The Westchester District Attorney’s Office, in 1990, under Carl Vergari, had no compunction about sending a sixteen-year-old boy, Jeffrey Deskovic, to prison for 15-Years-To-Life for Rape and Murder despite the fact that his DNA and hair follicles did not match those found in, and on, the body of a 15-year-old schoolmate.
ADA George Bolen, arrogant, insensitive, but insulated, creature that he was, merely told the jury that Angela Correa, 15, a Peeksill High School student, had simply, “had consensual sex with someone else prior to her rape and murder.” Was there even any attempt, ever, to identify the “consensual partner?” Of course not.
That was the very worst kind of prosecutorial misconduct, because not only did it send a totally innocent boy of sixteen to prison for the next sixteen years of his life, but also it left Steven Cunningham, the actual perpetrator, at large in the Peekskill community where he once again killed another young woman little more than three years later. That same office, in 1994, this time under Jeanine Pirro, would turn a brutal stabbing and homicide in the City of Yonkers, into a 13-year lie and confabulation simply to satisfy the personal political needs of a very
sick, psychopathic, prosecutor, despite the fact that she had a confession from the actual killer just six days after the incident.

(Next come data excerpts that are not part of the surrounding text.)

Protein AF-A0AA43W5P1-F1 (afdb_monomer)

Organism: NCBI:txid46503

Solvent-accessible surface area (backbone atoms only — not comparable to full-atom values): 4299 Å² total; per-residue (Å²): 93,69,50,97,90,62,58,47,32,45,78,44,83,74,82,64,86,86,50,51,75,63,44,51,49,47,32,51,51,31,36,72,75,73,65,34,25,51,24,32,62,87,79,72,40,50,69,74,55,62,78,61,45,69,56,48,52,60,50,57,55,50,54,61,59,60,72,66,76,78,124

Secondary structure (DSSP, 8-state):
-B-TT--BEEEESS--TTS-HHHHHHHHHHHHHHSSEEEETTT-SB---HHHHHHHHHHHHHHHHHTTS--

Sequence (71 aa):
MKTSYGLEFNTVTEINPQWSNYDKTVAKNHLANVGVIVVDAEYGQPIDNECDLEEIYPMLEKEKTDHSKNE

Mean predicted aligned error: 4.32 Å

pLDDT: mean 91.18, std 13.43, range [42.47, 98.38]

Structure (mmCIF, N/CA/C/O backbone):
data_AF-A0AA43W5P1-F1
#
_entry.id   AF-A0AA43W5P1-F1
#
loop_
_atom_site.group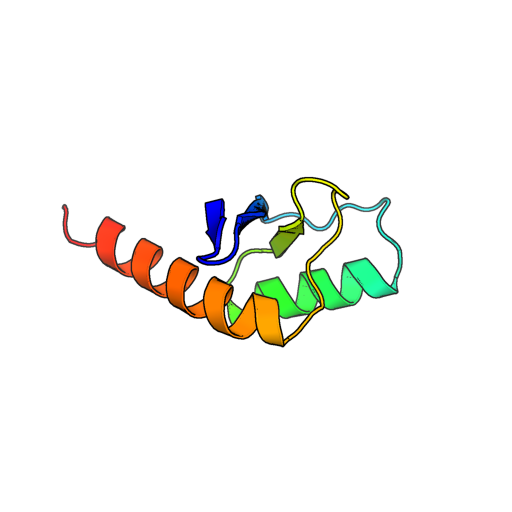_PDB
_atom_site.id
_atom_site.type_symbol
_atom_site.label_atom_id
_atom_site.label_alt_id
_atom_site.label_comp_id
_atom_site.label_asym_id
_atom_site.label_entity_id
_atom_site.label_seq_id
_atom_site.pdbx_PDB_ins_code
_atom_site.Cartn_x
_atom_site.Cartn_y
_atom_site.Cartn_z
_atom_site.occupancy
_atom_site.B_iso_or_equiv
_atom_site.auth_seq_id
_atom_site.auth_comp_id
_atom_site.auth_asym_id
_atom_site.auth_atom_id
_atom_site.pdbx_PDB_model_num
ATOM 1 N N . MET A 1 1 ? -9.071 5.202 -8.660 1.00 91.50 1 MET A N 1
ATOM 2 C CA . MET A 1 1 ? -9.428 6.155 -7.584 1.00 91.50 1 MET A CA 1
ATOM 3 C C . MET A 1 1 ? -8.423 7.297 -7.595 1.00 91.50 1 MET A C 1
ATOM 5 O O . MET A 1 1 ? -7.389 7.157 -8.241 1.00 91.50 1 MET A O 1
ATOM 9 N N . LYS A 1 2 ? -8.730 8.434 -6.962 1.00 95.44 2 LYS A N 1
ATOM 10 C CA . LYS A 1 2 ? -7.867 9.621 -7.002 1.00 95.44 2 LYS A CA 1
ATOM 11 C C . LYS A 1 2 ? -7.889 10.357 -5.663 1.00 95.44 2 LYS A C 1
ATOM 13 O O . LYS A 1 2 ? -8.973 10.550 -5.117 1.00 95.44 2 LYS A O 1
ATOM 18 N N . THR A 1 3 ? -6.722 10.745 -5.153 1.00 94.50 3 THR A N 1
ATOM 19 C CA . THR A 1 3 ? -6.594 11.550 -3.925 1.00 94.50 3 THR A CA 1
ATOM 20 C C . THR A 1 3 ? -6.952 13.019 -4.176 1.00 94.50 3 THR A C 1
ATOM 22 O O . THR A 1 3 ? -7.052 13.470 -5.322 1.00 94.50 3 THR A O 1
ATOM 25 N N . SER A 1 4 ? -7.116 13.794 -3.106 1.00 94.50 4 SER A N 1
ATOM 26 C CA . SER A 1 4 ? -7.469 15.218 -3.126 1.00 94.50 4 SER A CA 1
ATOM 27 C C . SER A 1 4 ? -6.464 16.095 -3.879 1.00 94.50 4 SER A C 1
ATOM 29 O O . SER A 1 4 ? -6.855 17.073 -4.517 1.00 94.50 4 SER A O 1
ATOM 31 N N . TYR A 1 5 ? -5.182 15.730 -3.849 1.00 93.12 5 TYR A N 1
ATOM 32 C CA . TYR A 1 5 ? -4.088 16.418 -4.544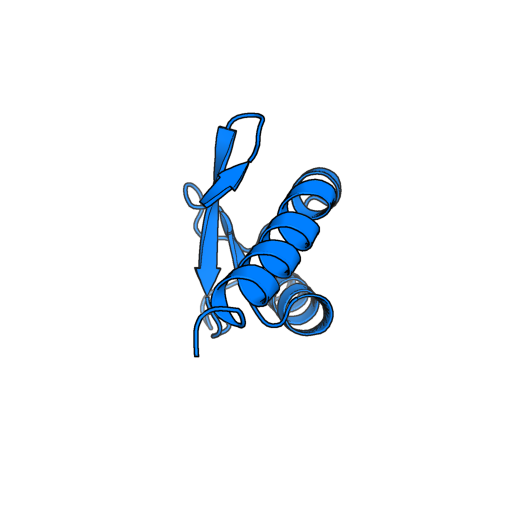 1.00 93.12 5 TYR A CA 1
ATOM 33 C C . TYR A 1 5 ? -3.779 15.818 -5.921 1.00 93.12 5 TYR A C 1
ATOM 35 O O . TYR A 1 5 ? -2.921 16.322 -6.642 1.00 93.12 5 TYR A O 1
ATOM 43 N N . GLY A 1 6 ? -4.519 14.785 -6.323 1.00 95.25 6 GLY A N 1
ATOM 44 C CA . GLY A 1 6 ? -4.545 14.300 -7.693 1.00 95.25 6 GLY A CA 1
ATOM 45 C C . GLY A 1 6 ? -3.685 13.076 -7.993 1.00 95.25 6 GLY A C 1
ATOM 46 O O . GLY A 1 6 ? -3.515 12.773 -9.172 1.00 95.25 6 GLY A O 1
ATOM 47 N N . LEU A 1 7 ? -3.203 12.356 -6.980 1.00 95.75 7 LEU A N 1
ATOM 48 C CA . LEU A 1 7 ? -2.559 11.056 -7.170 1.00 95.75 7 LEU A CA 1
ATOM 49 C C . LEU A 1 7 ? -3.599 10.017 -7.595 1.00 95.75 7 LEU A C 1
ATOM 51 O O . LEU A 1 7 ? -4.608 9.825 -6.914 1.00 95.75 7 LEU A O 1
ATOM 55 N N . GLU A 1 8 ? -3.364 9.357 -8.723 1.00 97.62 8 GLU A N 1
ATOM 56 C CA . GLU A 1 8 ? -4.252 8.328 -9.262 1.00 97.62 8 GLU A CA 1
ATOM 57 C C . GLU A 1 8 ? -3.743 6.938 -8.891 1.00 97.62 8 GLU A C 1
ATOM 59 O O . GLU A 1 8 ? -2.571 6.619 -9.067 1.00 97.62 8 GLU A O 1
ATOM 64 N N . PHE A 1 9 ? -4.639 6.096 -8.381 1.00 96.88 9 PHE A N 1
ATOM 65 C CA . PHE A 1 9 ? -4.291 4.757 -7.922 1.00 96.88 9 PHE A CA 1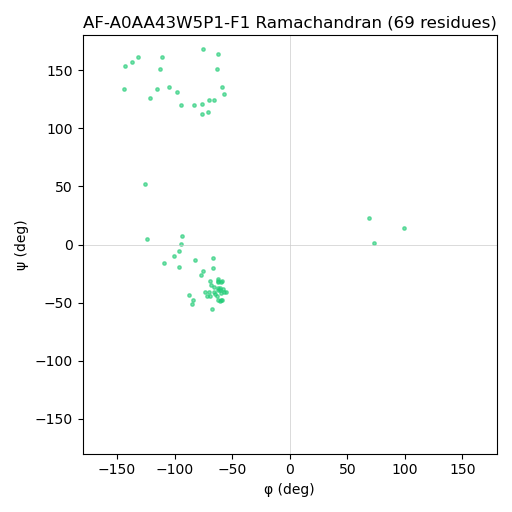
ATOM 66 C C . PHE A 1 9 ? -5.393 3.743 -8.224 1.00 96.88 9 PHE A C 1
ATOM 68 O O . PHE A 1 9 ? -6.584 4.066 -8.304 1.00 96.88 9 PHE A O 1
ATOM 75 N N . ASN A 1 10 ? -4.985 2.489 -8.358 1.00 96.56 10 ASN A N 1
ATOM 76 C CA . ASN A 1 10 ? -5.845 1.327 -8.508 1.00 96.56 10 ASN A CA 1
ATOM 77 C C . ASN A 1 10 ? -5.773 0.453 -7.256 1.00 96.56 10 ASN A C 1
ATOM 79 O O . ASN A 1 10 ? -4.826 0.535 -6.474 1.00 96.56 10 ASN A O 1
ATOM 83 N N . THR A 1 11 ? -6.766 -0.413 -7.080 1.00 96.81 11 THR A N 1
ATOM 84 C CA . THR A 1 11 ? -6.750 -1.446 -6.045 1.00 96.81 11 THR A CA 1
ATOM 85 C C . THR A 1 11 ? -6.728 -2.824 -6.691 1.00 96.81 11 THR A C 1
ATOM 87 O O . THR A 1 11 ? -7.467 -3.100 -7.635 1.00 96.81 11 THR A O 1
ATOM 90 N N . VAL A 1 12 ? -5.855 -3.697 -6.197 1.00 96.56 12 VAL A N 1
ATOM 91 C CA . VAL A 1 12 ? -5.774 -5.106 -6.614 1.00 96.56 12 VAL A CA 1
ATOM 92 C C . VAL A 1 12 ? -5.717 -6.004 -5.383 1.00 96.56 12 VAL A C 1
ATOM 94 O O . VAL A 1 12 ? -5.417 -5.545 -4.286 1.00 96.56 12 VAL A O 1
ATOM 97 N N . THR A 1 13 ? -6.009 -7.292 -5.529 1.00 95.88 13 THR A N 1
ATOM 98 C CA . THR A 1 13 ? -5.973 -8.259 -4.414 1.00 95.88 13 THR A CA 1
ATOM 99 C C . THR A 1 13 ? -4.812 -9.243 -4.512 1.00 95.88 13 THR A C 1
ATOM 101 O O . THR A 1 13 ? -4.460 -9.882 -3.523 1.00 95.88 13 THR A O 1
ATOM 104 N N . GLU A 1 14 ? -4.184 -9.347 -5.683 1.00 97.00 14 GLU A N 1
ATOM 105 C CA . GLU A 1 14 ? -3.095 -10.282 -5.944 1.00 97.00 14 GLU A CA 1
ATOM 106 C C . GLU A 1 14 ? -1.744 -9.569 -5.985 1.00 97.00 14 GLU A C 1
ATOM 108 O O . GLU A 1 14 ? -1.580 -8.519 -6.608 1.00 97.00 14 GLU A O 1
ATOM 113 N N . ILE A 1 15 ? -0.749 -10.163 -5.327 1.00 97.12 15 ILE A N 1
ATOM 114 C CA . ILE A 1 15 ? 0.625 -9.666 -5.362 1.00 97.12 15 ILE A CA 1
ATOM 115 C C . ILE A 1 15 ? 1.245 -10.046 -6.705 1.00 97.12 15 ILE A C 1
ATOM 117 O O . ILE A 1 15 ? 1.386 -11.232 -7.011 1.00 97.12 15 ILE A O 1
ATOM 121 N N . ASN A 1 16 ? 1.693 -9.053 -7.474 1.00 96.38 16 ASN A N 1
ATOM 122 C CA . ASN A 1 16 ? 2.357 -9.308 -8.747 1.00 96.38 16 ASN A CA 1
ATOM 123 C C . ASN A 1 16 ? 3.703 -10.039 -8.518 1.00 96.38 16 ASN A C 1
ATOM 125 O O . ASN A 1 16 ? 4.573 -9.535 -7.797 1.00 96.38 16 ASN A O 1
ATOM 129 N N . PRO A 1 17 ? 3.936 -11.213 -9.137 1.00 96.12 17 PRO A N 1
ATOM 130 C CA . PRO A 1 17 ? 5.182 -11.958 -8.963 1.00 96.12 17 PRO A CA 1
ATOM 131 C C . PRO A 1 17 ? 6.411 -11.242 -9.542 1.00 96.12 17 PRO A C 1
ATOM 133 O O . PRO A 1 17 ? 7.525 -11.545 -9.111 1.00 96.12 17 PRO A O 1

To achieve her evil, and clearly criminal, ends Pirro, and numerous assistant district attorneys, medical examiners, police, forensic experts, and even a judge, who just happened to be dating Pirro’s mother, all conspired to keep more than 376 pages, and 52 boxes of exculpatory information and exhibits, Brady material, from the Defense for more than thirteen years. Again, arrogance, no fear of legal reprisal or personal consequences, combined with a total disregard for Constitutional Rights, produced a seven-year prison stay for the innocent accused, as well
as prison sentences for other, unrelated, trumped-up offenses, prosecuted against witnesses who refused to lie about the original brutal stabbing.

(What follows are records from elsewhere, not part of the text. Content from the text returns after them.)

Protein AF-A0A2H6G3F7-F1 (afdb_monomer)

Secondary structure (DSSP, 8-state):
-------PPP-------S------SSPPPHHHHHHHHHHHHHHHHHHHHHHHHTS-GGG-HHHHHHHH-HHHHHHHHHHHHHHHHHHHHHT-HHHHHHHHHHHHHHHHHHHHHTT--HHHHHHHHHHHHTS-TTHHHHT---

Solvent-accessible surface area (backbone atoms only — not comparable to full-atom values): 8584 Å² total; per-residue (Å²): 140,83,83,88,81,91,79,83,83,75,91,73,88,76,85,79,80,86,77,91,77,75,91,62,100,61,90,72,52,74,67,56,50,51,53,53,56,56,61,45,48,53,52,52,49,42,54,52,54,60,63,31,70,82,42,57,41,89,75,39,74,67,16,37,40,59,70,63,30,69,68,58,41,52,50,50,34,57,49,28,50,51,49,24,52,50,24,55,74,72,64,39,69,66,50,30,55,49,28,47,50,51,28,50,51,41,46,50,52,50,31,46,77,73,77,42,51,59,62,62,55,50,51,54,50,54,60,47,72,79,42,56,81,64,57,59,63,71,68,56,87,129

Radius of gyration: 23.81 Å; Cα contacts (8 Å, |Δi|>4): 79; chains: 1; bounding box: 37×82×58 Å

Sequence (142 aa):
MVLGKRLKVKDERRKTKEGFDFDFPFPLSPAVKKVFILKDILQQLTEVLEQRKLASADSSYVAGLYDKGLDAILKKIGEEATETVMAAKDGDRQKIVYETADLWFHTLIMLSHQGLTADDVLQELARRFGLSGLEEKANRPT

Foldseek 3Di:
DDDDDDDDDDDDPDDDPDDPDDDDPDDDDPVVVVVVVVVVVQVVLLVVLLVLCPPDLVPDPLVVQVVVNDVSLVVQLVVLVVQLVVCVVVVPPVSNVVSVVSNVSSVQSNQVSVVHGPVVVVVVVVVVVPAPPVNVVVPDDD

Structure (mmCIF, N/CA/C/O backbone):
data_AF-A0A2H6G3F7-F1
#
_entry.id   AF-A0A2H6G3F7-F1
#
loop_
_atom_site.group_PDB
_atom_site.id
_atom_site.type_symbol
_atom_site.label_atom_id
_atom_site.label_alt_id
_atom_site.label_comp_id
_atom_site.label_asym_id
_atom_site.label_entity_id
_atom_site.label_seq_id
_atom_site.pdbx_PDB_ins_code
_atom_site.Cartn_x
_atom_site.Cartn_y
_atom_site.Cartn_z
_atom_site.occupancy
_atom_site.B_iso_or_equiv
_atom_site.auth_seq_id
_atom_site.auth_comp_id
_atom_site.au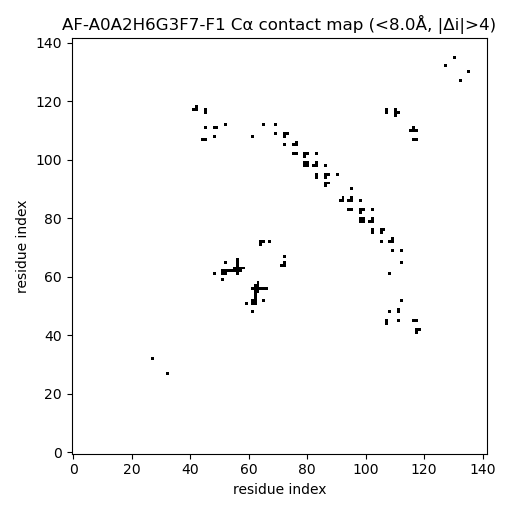th_asym_id
_atom_site.auth_atom_id
_atom_site.pdbx_PDB_model_num
ATOM 1 N N . MET A 1 1 ? -1.905 -72.334 29.192 1.00 39.09 1 MET A N 1
ATOM 2 C CA . MET A 1 1 ? -1.073 -71.146 29.509 1.00 39.09 1 MET A CA 1
ATOM 3 C C . MET A 1 1 ? -0.638 -70.567 28.171 1.00 39.09 1 MET A C 1
ATOM 5 O O . MET A 1 1 ? -0.071 -71.331 27.416 1.00 39.09 1 MET A O 1
ATOM 9 N N . VAL A 1 2 ? -0.932 -69.350 27.713 1.00 38.47 2 VAL A N 1
ATOM 10 C CA . VAL A 1 2 ? -1.275 -68.033 28.289 1.00 38.47 2 VAL A CA 1
ATOM 11 C C . VAL A 1 2 ? -2.145 -67.334 27.214 1.00 38.47 2 VAL A C 1
ATOM 13 O O . VAL A 1 2 ? -1.809 -67.386 26.040 1.00 38.47 2 VAL A O 1
ATOM 16 N N . LEU A 1 3 ? -3.395 -66.977 27.522 1.00 39.25 3 LEU A N 1
ATOM 17 C CA . LEU A 1 3 ? -3.881 -65.612 27.806 1.00 39.25 3 LEU A CA 1
ATOM 18 C C . LEU A 1 3 ? -3.924 -64.665 26.585 1.00 39.25 3 LEU A C 1
ATOM 20 O O . LEU A 1 3 ? -2.897 -64.237 26.071 1.00 39.25 3 LEU A O 1
ATOM 24 N N . GLY A 1 4 ? -5.140 -64.299 26.166 1.00 44.66 4 GLY A N 1
ATOM 25 C CA . GLY A 1 4 ? -5.376 -63.291 25.133 1.00 44.66 4 GLY A CA 1
ATOM 26 C C . GLY A 1 4 ? -5.123 -61.855 25.595 1.00 44.66 4 GLY A C 1
ATOM 27 O O . GLY A 1 4 ? -4.941 -61.598 26.784 1.00 44.66 4 GLY A O 1
ATOM 28 N N . LYS A 1 5 ? -5.191 -60.913 24.644 1.00 46.03 5 LYS A N 1
ATOM 29 C CA . LYS A 1 5 ? -5.671 -59.536 24.853 1.00 46.03 5 LYS A CA 1
ATOM 30 C C . LYS A 1 5 ? -5.906 -58.824 23.516 1.00 46.03 5 LYS A C 1
ATOM 32 O O . LYS A 1 5 ? -5.015 -58.659 22.695 1.00 46.03 5 LYS A O 1
ATOM 37 N N . ARG A 1 6 ? -7.156 -58.395 23.358 1.00 51.38 6 ARG A N 1
ATOM 38 C CA . ARG A 1 6 ? -7.707 -57.471 22.363 1.00 51.38 6 ARG A CA 1
ATOM 39 C C 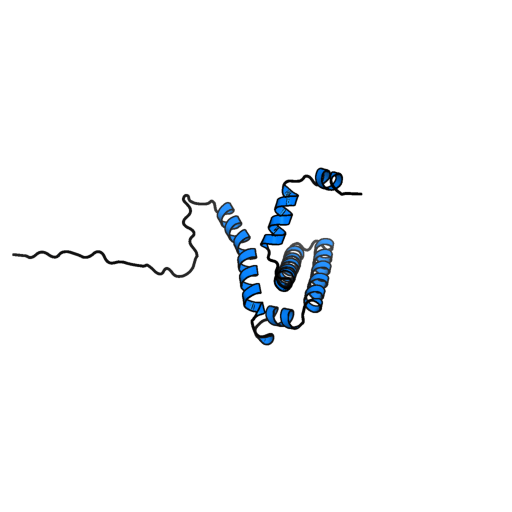. ARG A 1 6 ? -6.988 -56.122 22.511 1.00 51.38 6 ARG A C 1
ATOM 41 O O . ARG A 1 6 ? -7.101 -55.506 23.570 1.00 51.38 6 ARG A O 1
ATOM 48 N N . LEU A 1 7 ? -6.261 -55.661 21.494 1.00 43.62 7 LEU A N 1
ATOM 49 C CA . LEU A 1 7 ? -5.660 -54.324 21.497 1.00 43.62 7 LEU A CA 1
ATOM 50 C C . LEU A 1 7 ? -6.536 -53.358 20.695 1.00 43.62 7 LEU A C 1
ATOM 52 O O . LEU A 1 7 ? -6.724 -53.504 19.491 1.00 43.62 7 LEU A O 1
ATOM 56 N N . LYS A 1 8 ? -7.097 -52.385 21.421 1.00 43.41 8 LYS A N 1
ATOM 57 C CA . LYS A 1 8 ? -7.711 -51.161 20.901 1.00 43.41 8 LYS A CA 1
ATOM 58 C C . LYS A 1 8 ? -6.654 -50.383 20.113 1.00 43.41 8 LYS A C 1
ATOM 60 O O . LYS A 1 8 ? -5.648 -49.994 20.705 1.00 43.41 8 LYS A O 1
ATOM 65 N N . VAL A 1 9 ? -6.898 -50.099 18.837 1.00 44.38 9 VAL A N 1
ATOM 66 C CA . VAL A 1 9 ? -6.159 -49.040 18.136 1.00 44.38 9 VAL A CA 1
ATOM 67 C C . VAL A 1 9 ? -6.862 -47.721 18.446 1.00 44.38 9 VAL A C 1
ATOM 69 O O . VAL A 1 9 ? -8.072 -47.589 18.272 1.00 44.38 9 VAL A O 1
ATOM 72 N N . LYS A 1 10 ? -6.097 -46.814 19.053 1.00 38.00 10 LYS A N 1
ATOM 73 C CA . LYS A 1 10 ? -6.519 -45.520 19.584 1.00 38.00 10 LYS A CA 1
ATOM 74 C C . LYS A 1 10 ? -6.780 -44.525 18.451 1.00 38.00 10 LYS A C 1
ATOM 76 O O . LYS A 1 10 ? -6.027 -44.478 17.486 1.00 38.00 10 LYS A O 1
ATOM 81 N N . ASP A 1 11 ? -7.813 -43.711 18.648 1.00 49.75 11 ASP A N 1
ATOM 82 C CA . ASP A 1 11 ? -7.983 -42.392 18.038 1.00 49.75 11 ASP A CA 1
ATOM 83 C C . ASP A 1 11 ? -6.745 -41.538 18.375 1.00 49.75 11 ASP A C 1
ATOM 85 O O . ASP A 1 11 ? -6.525 -41.178 19.534 1.00 49.75 11 ASP A O 1
ATOM 89 N N . GLU A 1 12 ? -5.895 -41.289 17.378 1.00 37.75 12 GLU A N 1
ATOM 90 C CA . GLU A 1 12 ? -4.768 -40.359 17.459 1.00 37.75 12 GLU A CA 1
ATOM 91 C C . GLU A 1 12 ? -4.996 -39.209 16.475 1.00 37.75 12 GLU A C 1
ATOM 93 O O . GLU A 1 12 ? -4.441 -39.161 15.378 1.00 37.75 12 GLU A O 1
ATOM 98 N N . ARG A 1 13 ? -5.783 -38.222 16.913 1.00 37.75 13 ARG A N 1
ATOM 99 C CA . ARG A 1 13 ? -5.639 -36.838 16.451 1.00 37.75 13 ARG A CA 1
ATOM 100 C C . ARG A 1 13 ? -4.203 -36.374 16.713 1.00 37.75 13 ARG A C 1
ATOM 102 O O . ARG A 1 13 ? -3.872 -35.937 17.816 1.00 37.75 13 ARG A O 1
ATOM 109 N N . ARG A 1 14 ? -3.339 -36.462 15.699 1.00 36.25 14 ARG A N 1
ATOM 110 C CA . ARG A 1 14 ? -2.016 -35.829 15.711 1.00 36.25 14 ARG A CA 1
ATOM 111 C C . ARG A 1 14 ? -2.173 -34.336 15.444 1.00 36.25 14 ARG A C 1
ATOM 113 O O . ARG A 1 14 ? -2.447 -33.918 14.328 1.00 36.25 14 ARG A O 1
ATOM 120 N N . LYS A 1 15 ? -1.973 -33.538 16.494 1.00 39.12 15 LYS A N 1
ATOM 121 C CA . LYS A 1 15 ? -1.561 -32.137 16.371 1.00 39.12 15 LYS A CA 1
ATOM 122 C C . LYS A 1 15 ? -0.117 -32.121 15.864 1.00 39.12 15 LYS A C 1
ATOM 124 O O . LYS A 1 15 ? 0.785 -32.442 16.637 1.00 39.12 15 LYS A O 1
ATOM 129 N N . THR A 1 16 ? 0.110 -31.757 14.609 1.00 33.59 16 THR A N 1
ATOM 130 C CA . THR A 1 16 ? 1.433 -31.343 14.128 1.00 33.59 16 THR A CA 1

It is difficult enough to accept the fact that 200 exonerations hardly represent even the tip of an enormous iceberg, given that honest, good faith mistakes can be made by the most well intentioned prosecutor. However, realizing the reality that in the vast majority of state and federal prosecutions intentional violations occur in the name of “winning by any means necessary,” the need for serious measures to stem the tide, indeed the epidemic, of malicious prosecutions, is all to evident.
What is needed here in New York State, and perhaps in most states, is serious legislation which will accomplish three essential goals:
First, a permanent commission must be established to make legislative recommendations, as well as overseeing their enactment and execution.
Second, legislation must be enacted that establishes financial, and incarcerative penalties for prosecutors who engage in malicious, and intentional, prosecutorial misconduct, calculated to deny defendants their Constitutional Rights.
Third, serious revisions must be made to the Code of Criminal Procedure, taking into account technological advancements, and social changes over the last fifty years, in an effort to level the playing field and enhance the
possibility of Constitutionally correct prosecution and the application of Due Process.